Trapped steam01 December 2008

Pulp and paper mills are among our most energy- and emissions-intensive plants. Large quantities of steam are essential for many of its processes and the sad fact is that, because boilers, steam distribution systems, heat exchangers, dryers, evaporators etc, are prone to leaks, there is often considerable waste. Mechanical steam trap failure alone leads to waste resulting in an estimated 20% overspend on fuel, with commensurate excess emissions. Steam traps are tasked with nothing more than removing condensed steam and non-condensable gases, without losing live steam, but some are more reliable than others. For example, surveys show that among the most common - mechanical steam traps - around 20% are malfunctioning at any time. In fact, steam leakage through traps can account for up to 55% of total losses. Hence the excessive energy usage: where condensate is not returned, water is lost, resulting in increased boiler running costs and potential production problems, due to reduced steam heat capacity.

Seriously expensive waste
Looking at the detail, if a steam trap leaks, the amount of steam wasted depends on the size of the trap and the steam pressure. The cost of waste also depends on the number of traps and the operating period. For example, a paper mill with 200 traps wastes, on average, 8,900 tonnes of steam annually, based on a DN20 trap size, stream pressure of 14 bar g and 10% failing. At, say, £20 per tonne, the direct cost of ignoring these leaks is £356,000 each year, equivalent to well over a million litres of fuel oil and 3,000 tonnes of CO2.

And it's getting worse. As paper mills look for ways to reduce overheads, some are cutting maintenance budgets, resulting in a spiral of increasing steam losses and escalating fuel bills as failed steam traps remain open, blowing live steam. But there is another way. There are numerous steam traps and selecting the correct type can make a big difference, particularly where maintenance is a problem. While thermostatic, thermodynamic and mechanical are extensively used, the fixed orifice condensate discharge trap is now receiving more recognition. Instead of a valve mechanism to close off steam, for energy and water conservation, its Venturi orifice design effectively drains condensate. And, since it has no moving parts to wedge open or fail, it provides the ultimate in reliability, necessitating only minimal maintenance and requiring no spares or testing equipment.

Research carried out by Queen's University, Belfast, proved the point, showing that, over varying condensate loads and steam pressures, a Venturi trap is the most efficient available. Queen's tested buckets, floats, thermostatic and thermodynamic valve types at a constant 54 psig (3.7bar) pressure, with flows varying from no flow to 20 kg/hr. Free floating float trap and the more conventional float trap were the least efficient, with losses averaging more than 1.5 kg/hr.

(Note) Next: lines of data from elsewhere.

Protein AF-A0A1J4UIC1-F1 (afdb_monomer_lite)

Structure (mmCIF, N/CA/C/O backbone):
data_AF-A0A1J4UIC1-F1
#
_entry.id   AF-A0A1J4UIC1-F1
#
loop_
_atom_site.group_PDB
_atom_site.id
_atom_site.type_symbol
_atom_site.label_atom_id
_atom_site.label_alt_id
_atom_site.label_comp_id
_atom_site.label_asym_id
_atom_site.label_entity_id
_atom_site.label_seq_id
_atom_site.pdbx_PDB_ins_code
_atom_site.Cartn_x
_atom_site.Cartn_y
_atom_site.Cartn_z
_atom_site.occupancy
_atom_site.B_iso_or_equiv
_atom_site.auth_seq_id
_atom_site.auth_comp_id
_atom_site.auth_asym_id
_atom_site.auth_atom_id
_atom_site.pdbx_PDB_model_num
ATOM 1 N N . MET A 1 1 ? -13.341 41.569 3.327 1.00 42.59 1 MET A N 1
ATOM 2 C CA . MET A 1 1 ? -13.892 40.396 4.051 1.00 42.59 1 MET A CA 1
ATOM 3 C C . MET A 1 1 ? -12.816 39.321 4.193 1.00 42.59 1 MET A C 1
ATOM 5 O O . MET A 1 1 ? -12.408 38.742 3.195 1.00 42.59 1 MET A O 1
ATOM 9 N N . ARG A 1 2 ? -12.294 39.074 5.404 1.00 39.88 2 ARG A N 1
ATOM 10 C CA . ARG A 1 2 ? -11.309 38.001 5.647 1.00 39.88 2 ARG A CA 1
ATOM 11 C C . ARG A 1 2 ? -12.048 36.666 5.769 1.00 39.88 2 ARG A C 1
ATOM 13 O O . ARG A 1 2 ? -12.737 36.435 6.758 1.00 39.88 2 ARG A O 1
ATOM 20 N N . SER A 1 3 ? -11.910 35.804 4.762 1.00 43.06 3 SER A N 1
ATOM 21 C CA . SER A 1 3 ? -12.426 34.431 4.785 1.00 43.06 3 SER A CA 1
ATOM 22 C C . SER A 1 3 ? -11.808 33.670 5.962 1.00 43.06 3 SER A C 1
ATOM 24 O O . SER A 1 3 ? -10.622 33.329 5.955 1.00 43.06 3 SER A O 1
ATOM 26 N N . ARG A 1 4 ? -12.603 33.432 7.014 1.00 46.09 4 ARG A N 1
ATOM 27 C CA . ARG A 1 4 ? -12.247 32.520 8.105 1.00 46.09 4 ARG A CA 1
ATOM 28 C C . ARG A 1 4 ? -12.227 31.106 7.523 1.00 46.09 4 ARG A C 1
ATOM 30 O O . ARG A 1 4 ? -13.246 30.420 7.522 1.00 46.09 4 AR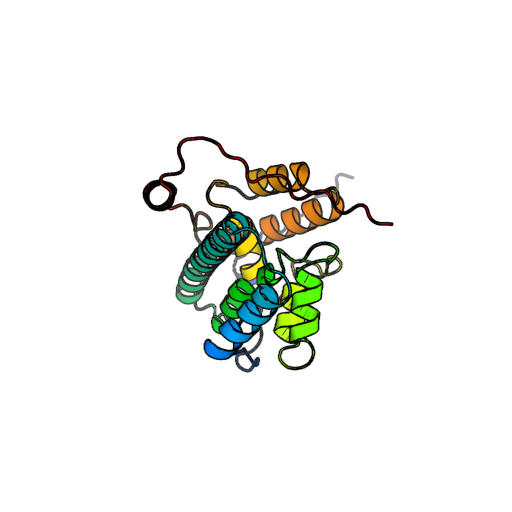G A O 1
ATOM 37 N N . ARG A 1 5 ? -11.065 30.654 7.038 1.00 44.81 5 ARG A N 1
ATOM 38 C CA . ARG A 1 5 ? -10.816 29.229 6.775 1.00 44.81 5 ARG A CA 1
ATOM 39 C C . ARG A 1 5 ? -11.032 28.475 8.088 1.00 44.81 5 ARG A C 1
ATOM 41 O O . ARG A 1 5 ? -10.152 28.468 8.948 1.00 44.81 5 ARG A O 1
ATOM 48 N N . LYS A 1 6 ? -12.212 27.868 8.261 1.00 48.06 6 LYS A N 1
ATOM 49 C CA . LYS A 1 6 ? -12.468 26.892 9.325 1.00 48.06 6 LYS A CA 1
ATOM 50 C C . LYS A 1 6 ? -11.422 25.790 9.158 1.00 48.06 6 LYS A C 1
ATOM 52 O O . LYS A 1 6 ? -11.496 25.004 8.217 1.00 48.06 6 LYS A O 1
ATOM 57 N N . LYS A 1 7 ? -10.413 25.758 10.034 1.00 48.50 7 LYS A N 1
ATOM 58 C CA . LYS A 1 7 ? -9.555 24.580 10.179 1.00 48.50 7 LYS A CA 1
ATOM 59 C C . LYS A 1 7 ? -10.486 23.445 10.589 1.00 48.50 7 LYS A C 1
ATOM 61 O O . LYS A 1 7 ? -10.993 23.457 11.708 1.00 48.50 7 LYS A O 1
ATOM 66 N N . LEU A 1 8 ? -10.748 22.519 9.669 1.00 50.47 8 LEU A N 1
ATOM 67 C CA . LEU A 1 8 ? -11.370 21.239 9.985 1.00 50.47 8 LEU A CA 1
ATOM 68 C C . LEU A 1 8 ? -10.530 20.607 11.097 1.00 50.47 8 LEU A C 1
ATOM 70 O O . LEU A 1 8 ? -9.385 20.213 10.870 1.00 50.47 8 LEU A O 1
ATOM 74 N N . LYS A 1 9 ? -11.064 20.603 12.321 1.00 53.75 9 LYS A N 1
ATOM 75 C CA . LYS A 1 9 ? -10.497 19.808 13.403 1.00 53.75 9 LYS A CA 1
ATOM 76 C C . LYS A 1 9 ? -10.736 18.352 13.008 1.00 53.75 9 LYS A C 1
ATOM 78 O O . LYS A 1 9 ? -11.883 17.949 12.824 1.00 53.75 9 LYS A O 1
ATOM 83 N N . TYR A 1 10 ? -9.656 17.602 12.814 1.00 53.44 10 TYR A N 1
ATOM 84 C CA . TYR A 1 10 ? -9.712 16.149 12.690 1.00 53.44 10 TYR A CA 1
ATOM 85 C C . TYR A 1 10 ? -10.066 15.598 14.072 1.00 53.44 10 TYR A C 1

What about paper mills' observations? One major paper company in Kent installed 25 Venturi orifice steam traps on a series of coater batteries and achieved savings of £125,000 in just over two months - from an investment of only £25,000. Another mill replaced preheater and end corrugator roll traps with 12 Venturi orifice steam traps and saw a drop of 11% in fuel usage. Similarly, replacing mechanical traps with Venturi orifice types at yet another plant resulted in steam savings of 30%. Other users in the industry have claimed increases in condensate return from just 28% to a staggering 70%.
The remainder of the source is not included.